Task description
What is needed is a faithful transcription of all the data below, pictures excluded.

Data records:

^^^^^^^^^^^^^^^^

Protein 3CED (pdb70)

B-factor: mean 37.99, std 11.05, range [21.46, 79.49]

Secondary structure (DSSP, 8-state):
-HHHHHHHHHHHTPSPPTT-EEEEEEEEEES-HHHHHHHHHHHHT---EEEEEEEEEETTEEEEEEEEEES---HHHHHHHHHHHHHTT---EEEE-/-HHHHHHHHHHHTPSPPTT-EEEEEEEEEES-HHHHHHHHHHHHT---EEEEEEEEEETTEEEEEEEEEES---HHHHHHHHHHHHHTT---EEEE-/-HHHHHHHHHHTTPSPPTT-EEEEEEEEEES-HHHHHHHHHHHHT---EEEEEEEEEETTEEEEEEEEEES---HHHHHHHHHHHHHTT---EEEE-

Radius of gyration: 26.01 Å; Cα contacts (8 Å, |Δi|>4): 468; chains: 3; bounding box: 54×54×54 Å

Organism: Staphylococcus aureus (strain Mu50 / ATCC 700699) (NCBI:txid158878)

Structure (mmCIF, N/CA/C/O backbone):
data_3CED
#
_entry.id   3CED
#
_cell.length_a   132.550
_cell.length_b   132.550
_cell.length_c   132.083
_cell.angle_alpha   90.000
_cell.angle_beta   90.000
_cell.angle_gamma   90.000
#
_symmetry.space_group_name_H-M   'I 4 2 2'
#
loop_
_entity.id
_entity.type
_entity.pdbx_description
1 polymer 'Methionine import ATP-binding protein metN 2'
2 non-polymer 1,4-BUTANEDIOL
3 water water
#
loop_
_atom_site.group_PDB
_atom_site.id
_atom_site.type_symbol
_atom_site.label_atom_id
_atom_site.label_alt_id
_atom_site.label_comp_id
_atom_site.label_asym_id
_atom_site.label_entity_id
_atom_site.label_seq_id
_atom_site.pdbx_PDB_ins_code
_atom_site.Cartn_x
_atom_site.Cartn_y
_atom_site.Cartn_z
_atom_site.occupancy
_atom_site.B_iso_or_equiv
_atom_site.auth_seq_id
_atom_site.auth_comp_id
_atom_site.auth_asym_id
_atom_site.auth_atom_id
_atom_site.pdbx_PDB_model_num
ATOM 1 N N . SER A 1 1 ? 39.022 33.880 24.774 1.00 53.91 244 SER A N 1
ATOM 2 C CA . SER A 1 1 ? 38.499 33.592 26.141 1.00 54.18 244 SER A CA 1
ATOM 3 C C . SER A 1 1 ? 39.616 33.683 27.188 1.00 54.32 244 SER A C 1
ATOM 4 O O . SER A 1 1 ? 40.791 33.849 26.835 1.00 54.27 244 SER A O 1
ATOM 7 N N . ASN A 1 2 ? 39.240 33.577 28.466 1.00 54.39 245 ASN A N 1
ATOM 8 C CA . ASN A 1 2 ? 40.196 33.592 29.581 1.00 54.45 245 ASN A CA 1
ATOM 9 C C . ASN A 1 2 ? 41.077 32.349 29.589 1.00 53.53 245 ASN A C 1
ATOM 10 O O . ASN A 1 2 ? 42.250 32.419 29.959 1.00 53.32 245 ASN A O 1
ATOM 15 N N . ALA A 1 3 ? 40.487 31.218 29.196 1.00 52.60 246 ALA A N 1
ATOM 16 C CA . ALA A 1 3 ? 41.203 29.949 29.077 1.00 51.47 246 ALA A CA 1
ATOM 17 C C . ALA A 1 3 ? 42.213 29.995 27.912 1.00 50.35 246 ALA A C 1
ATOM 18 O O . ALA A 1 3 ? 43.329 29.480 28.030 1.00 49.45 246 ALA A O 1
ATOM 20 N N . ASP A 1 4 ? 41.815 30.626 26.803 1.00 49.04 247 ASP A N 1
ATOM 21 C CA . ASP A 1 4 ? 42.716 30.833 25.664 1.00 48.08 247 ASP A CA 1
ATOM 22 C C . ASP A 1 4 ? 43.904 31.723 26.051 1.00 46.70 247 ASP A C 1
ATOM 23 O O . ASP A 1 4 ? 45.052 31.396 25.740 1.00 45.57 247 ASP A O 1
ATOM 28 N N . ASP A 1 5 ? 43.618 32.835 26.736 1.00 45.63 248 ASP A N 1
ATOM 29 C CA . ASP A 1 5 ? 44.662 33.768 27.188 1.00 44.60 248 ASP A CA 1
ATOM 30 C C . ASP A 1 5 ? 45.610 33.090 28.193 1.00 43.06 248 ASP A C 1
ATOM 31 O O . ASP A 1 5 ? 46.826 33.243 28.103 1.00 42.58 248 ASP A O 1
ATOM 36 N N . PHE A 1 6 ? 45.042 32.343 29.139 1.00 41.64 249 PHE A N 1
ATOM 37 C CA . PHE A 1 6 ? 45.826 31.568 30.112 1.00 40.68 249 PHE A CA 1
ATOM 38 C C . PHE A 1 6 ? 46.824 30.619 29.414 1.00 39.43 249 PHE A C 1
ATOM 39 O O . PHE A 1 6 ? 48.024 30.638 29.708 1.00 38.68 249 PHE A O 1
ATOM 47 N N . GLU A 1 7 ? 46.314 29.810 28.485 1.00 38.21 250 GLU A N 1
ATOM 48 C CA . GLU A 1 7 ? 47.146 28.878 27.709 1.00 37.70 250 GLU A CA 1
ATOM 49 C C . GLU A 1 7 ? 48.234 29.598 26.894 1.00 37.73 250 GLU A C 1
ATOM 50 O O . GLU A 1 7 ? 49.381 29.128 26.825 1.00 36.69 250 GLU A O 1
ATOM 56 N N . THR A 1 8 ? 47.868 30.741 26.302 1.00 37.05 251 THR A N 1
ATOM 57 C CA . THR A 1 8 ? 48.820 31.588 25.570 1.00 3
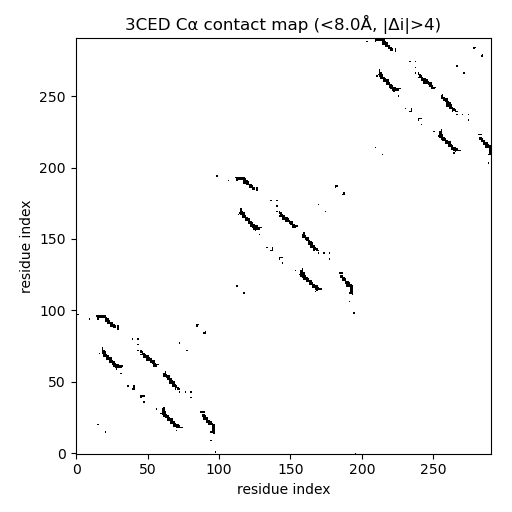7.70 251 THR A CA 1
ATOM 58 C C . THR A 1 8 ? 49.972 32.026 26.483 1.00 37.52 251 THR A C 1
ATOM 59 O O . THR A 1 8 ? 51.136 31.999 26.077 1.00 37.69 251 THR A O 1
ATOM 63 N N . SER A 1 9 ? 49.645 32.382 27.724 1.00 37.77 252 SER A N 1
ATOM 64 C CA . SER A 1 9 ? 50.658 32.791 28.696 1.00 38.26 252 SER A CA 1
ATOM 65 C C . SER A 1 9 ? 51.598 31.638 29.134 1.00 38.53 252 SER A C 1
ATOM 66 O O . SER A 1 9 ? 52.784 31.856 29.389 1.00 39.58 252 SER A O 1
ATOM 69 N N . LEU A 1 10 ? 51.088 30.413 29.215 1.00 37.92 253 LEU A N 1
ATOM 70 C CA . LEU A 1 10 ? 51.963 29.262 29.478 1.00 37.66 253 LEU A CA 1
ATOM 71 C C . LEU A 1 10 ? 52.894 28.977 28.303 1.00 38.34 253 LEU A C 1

^^^^^^^^^^^^^^^^

Reply
Protein 3CED (pdb70)

B-factor: mean 37.99, std 11.05, range [21.46, 79.49]

Secondary structure (DSSP, 8-state):
-HHHHHHHHHHHTPSPPTT-EEEEEEEEEES-HHHHHHHHHHHHT---EEEEEEEEEETTEEEEEEEEEES---HHHHHHHHHHHHHTT---EEEE-/-HHHHHHHHHHHTPSPPTT-EEEEEEEEEES-HHHHHHHHHHHHT---EEEEEEEEEETTEEEEEEEEEES---HHHHHHHHHHHHHTT---EEEE-/-HHHHHHHHHHTTPSPPTT-EEEEEEEEEES-HHHHHHHHHHHHT---EEEEEEEEEETTEEEEEEEEEES---HHHHHHHHHHHHHTT---EEEE-

Radius of gyration: 26.01 Å; Cα contacts (8 Å, |Δi|>4): 468; chains: 3; bounding box: 54×54×54 Å

Organism: Staphylococcus aureus (strain Mu50 / ATCC 700699) (NCBI:txid158878)

Structure (mmCIF, N/CA/C/O backbone):
data_3CED
#
_entry.id   3CED
#
_cell.length_a   132.550
_cell.length_b   132.550
_cell.length_c   132.083
_cell.angle_alpha   90.000
_cell.angle_beta   90.000
_cell.angle_gamma   90.000
#
_symmetry.space_group_name_H-M   'I 4 2 2'
#
loop_
_entity.id
_entity.type
_entity.pdbx_description
1 polymer 'Methionine import ATP-binding protein metN 2'
2 non-polymer 1,4-BUTANEDIOL
3 water water
#
loop_
_atom_site.group_PDB
_atom_site.id
_atom_site.type_symbol
_atom_site.label_atom_id
_atom_site.label_alt_id
_atom_site.label_comp_id
_atom_site.label_asym_id
_atom_site.label_entity_id
_atom_site.label_seq_id
_atom_site.pdbx_PDB_ins_code
_atom_site.Cartn_x
_atom_site.Cartn_y
_atom_site.Cartn_z
_atom_site.occupancy
_atom_site.B_iso_or_equiv
_atom_site.auth_seq_id
_atom_site.auth_comp_id
_atom_site.auth_asym_id
_atom_site.auth_atom_id
_atom_site.pdbx_PDB_model_num
ATOM 1 N N . SER A 1 1 ? 39.022 33.880 24.774 1.00 53.91 244 SER A N 1
ATOM 2 C CA . SER A 1 1 ? 38.499 33.592 26.141 1.00 54.18 244 SER A CA 1
ATOM 3 C C . SER A 1 1 ? 39.616 33.683 27.188 1.00 54.32 244 SER A C 1
ATOM 4 O O . SER A 1 1 ? 40.791 33.849 26.835 1.00 54.27 244 SER A O 1
ATOM 7 N N . ASN A 1 2 ? 39.240 33.577 28.466 1.00 54.39 245 ASN A N 1
ATOM 8 C CA . ASN A 1 2 ? 40.196 33.592 29.581 1.00 54.45 245 ASN A CA 1
ATOM 9 C C . ASN A 1 2 ? 41.077 32.349 29.589 1.00 53.53 245 ASN A C 1
ATOM 10 O O . ASN A 1 2 ? 42.250 32.419 29.959 1.00 53.32 245 ASN A O 1
ATOM 15 N N . ALA A 1 3 ? 40.487 31.218 29.196 1.00 52.60 246 ALA A N 1
ATOM 16 C CA . ALA A 1 3 ? 41.203 29.949 29.077 1.00 51.47 246 ALA A CA 1
ATOM 17 C C . ALA A 1 3 ? 42.213 29.995 27.912 1.00 50.35 246 ALA A C 1
ATOM 18 O O . ALA A 1 3 ? 43.329 29.480 28.030 1.00 49.45 246 ALA A O 1
ATOM 20 N N . ASP A 1 4 ? 41.815 30.626 26.803 1.00 49.04 247 ASP A N 1
ATOM 21 C CA . ASP A 1 4 ? 42.716 30.833 25.664 1.00 48.08 247 ASP A CA 1
ATOM 22 C C . ASP A 1 4 ? 43.904 31.723 26.051 1.00 46.70 247 ASP A C 1
ATOM 23 O O . ASP A 1 4 ? 45.052 31.396 25.740 1.00 45.57 247 ASP A O 1
ATOM 28 N N . ASP A 1 5 ? 43.618 32.835 26.736 1.00 45.63 248 ASP A N 1
ATOM 29 C CA . ASP A 1 5 ? 44.662 33.768 27.188 1.00 44.60 248 ASP A CA 1
ATOM 30 C C . ASP A 1 5 ? 45.610 33.090 28.193 1.00 43.06 248 ASP A C 1
ATOM 31 O O . ASP A 1 5 ? 46.826 33.243 28.103 1.00 42.58 248 ASP A O 1
ATOM 36 N N . PHE A 1 6 ? 45.042 32.343 29.139 1.00 41.64 249 PHE A N 1
ATOM 37 C CA . PHE A 1 6 ? 45.826 31.568 30.112 1.00 40.68 249 PHE A CA 1
ATOM 38 C C . PHE A 1 6 ? 46.824 30.619 29.414 1.00 39.43 249 PHE A C 1
ATOM 39 O O . PHE A 1 6 ? 48.024 30.638 29.708 1.00 38.68 249 PHE A O 1
ATOM 47 N N . GLU A 1 7 ? 46.314 29.810 28.485 1.00 38.21 250 GLU A N 1
ATOM 48 C CA . GLU A 1 7 ? 47.146 28.878 27.709 1.00 37.70 250 GLU A CA 1
ATOM 49 C C . GLU A 1 7 ? 48.234 29.598 26.894 1.00 37.73 250 GLU A C 1
ATOM 50 O O . GLU A 1 7 ? 49.381 29.128 26.825 1.00 36.69 250 GLU A O 1
ATOM 56 N N . THR A 1 8 ? 47.868 30.741 26.302 1.00 37.05 251 THR A N 1
ATOM 57 C CA . THR A 1 8 ? 48.820 31.588 25.570 1.00 3
7.70 251 THR A CA 1
ATOM 58 C C . THR A 1 8 ? 49.972 32.026 26.483 1.00 37.52 251 THR A C 1
ATOM 59 O O . THR A 1 8 ? 51.136 31.999 26.077 1.00 37.69 251 THR A O 1
ATOM 63 N N . SER A 1 9 ? 49.645 32.382 27.724 1.00 37.77 252 SER A N 1
ATOM 64 C CA . SER A 1 9 ? 50.658 32.791 28.696 1.00 38.26 252 SER A CA 1
ATOM 65 C C . SER A 1 9 ? 51.598 31.638 29.134 1.00 38.53 252 SER A C 1
ATOM 66 O O . SER A 1 9 ? 52.784 31.856 29.389 1.00 39.58 252 SER A O 1
ATOM 69 N N . LEU A 1 10 ? 51.088 30.413 29.215 1.00 37.92 253 LEU A N 1
ATOM 70 C CA . LEU A 1 10 ? 51.963 29.262 29.478 1.00 37.66 253 LEU A CA 1
ATOM 71 C C . LEU A 1 10 ? 52.894 28.977 28.303 1.00 38.34 253 LEU A C 1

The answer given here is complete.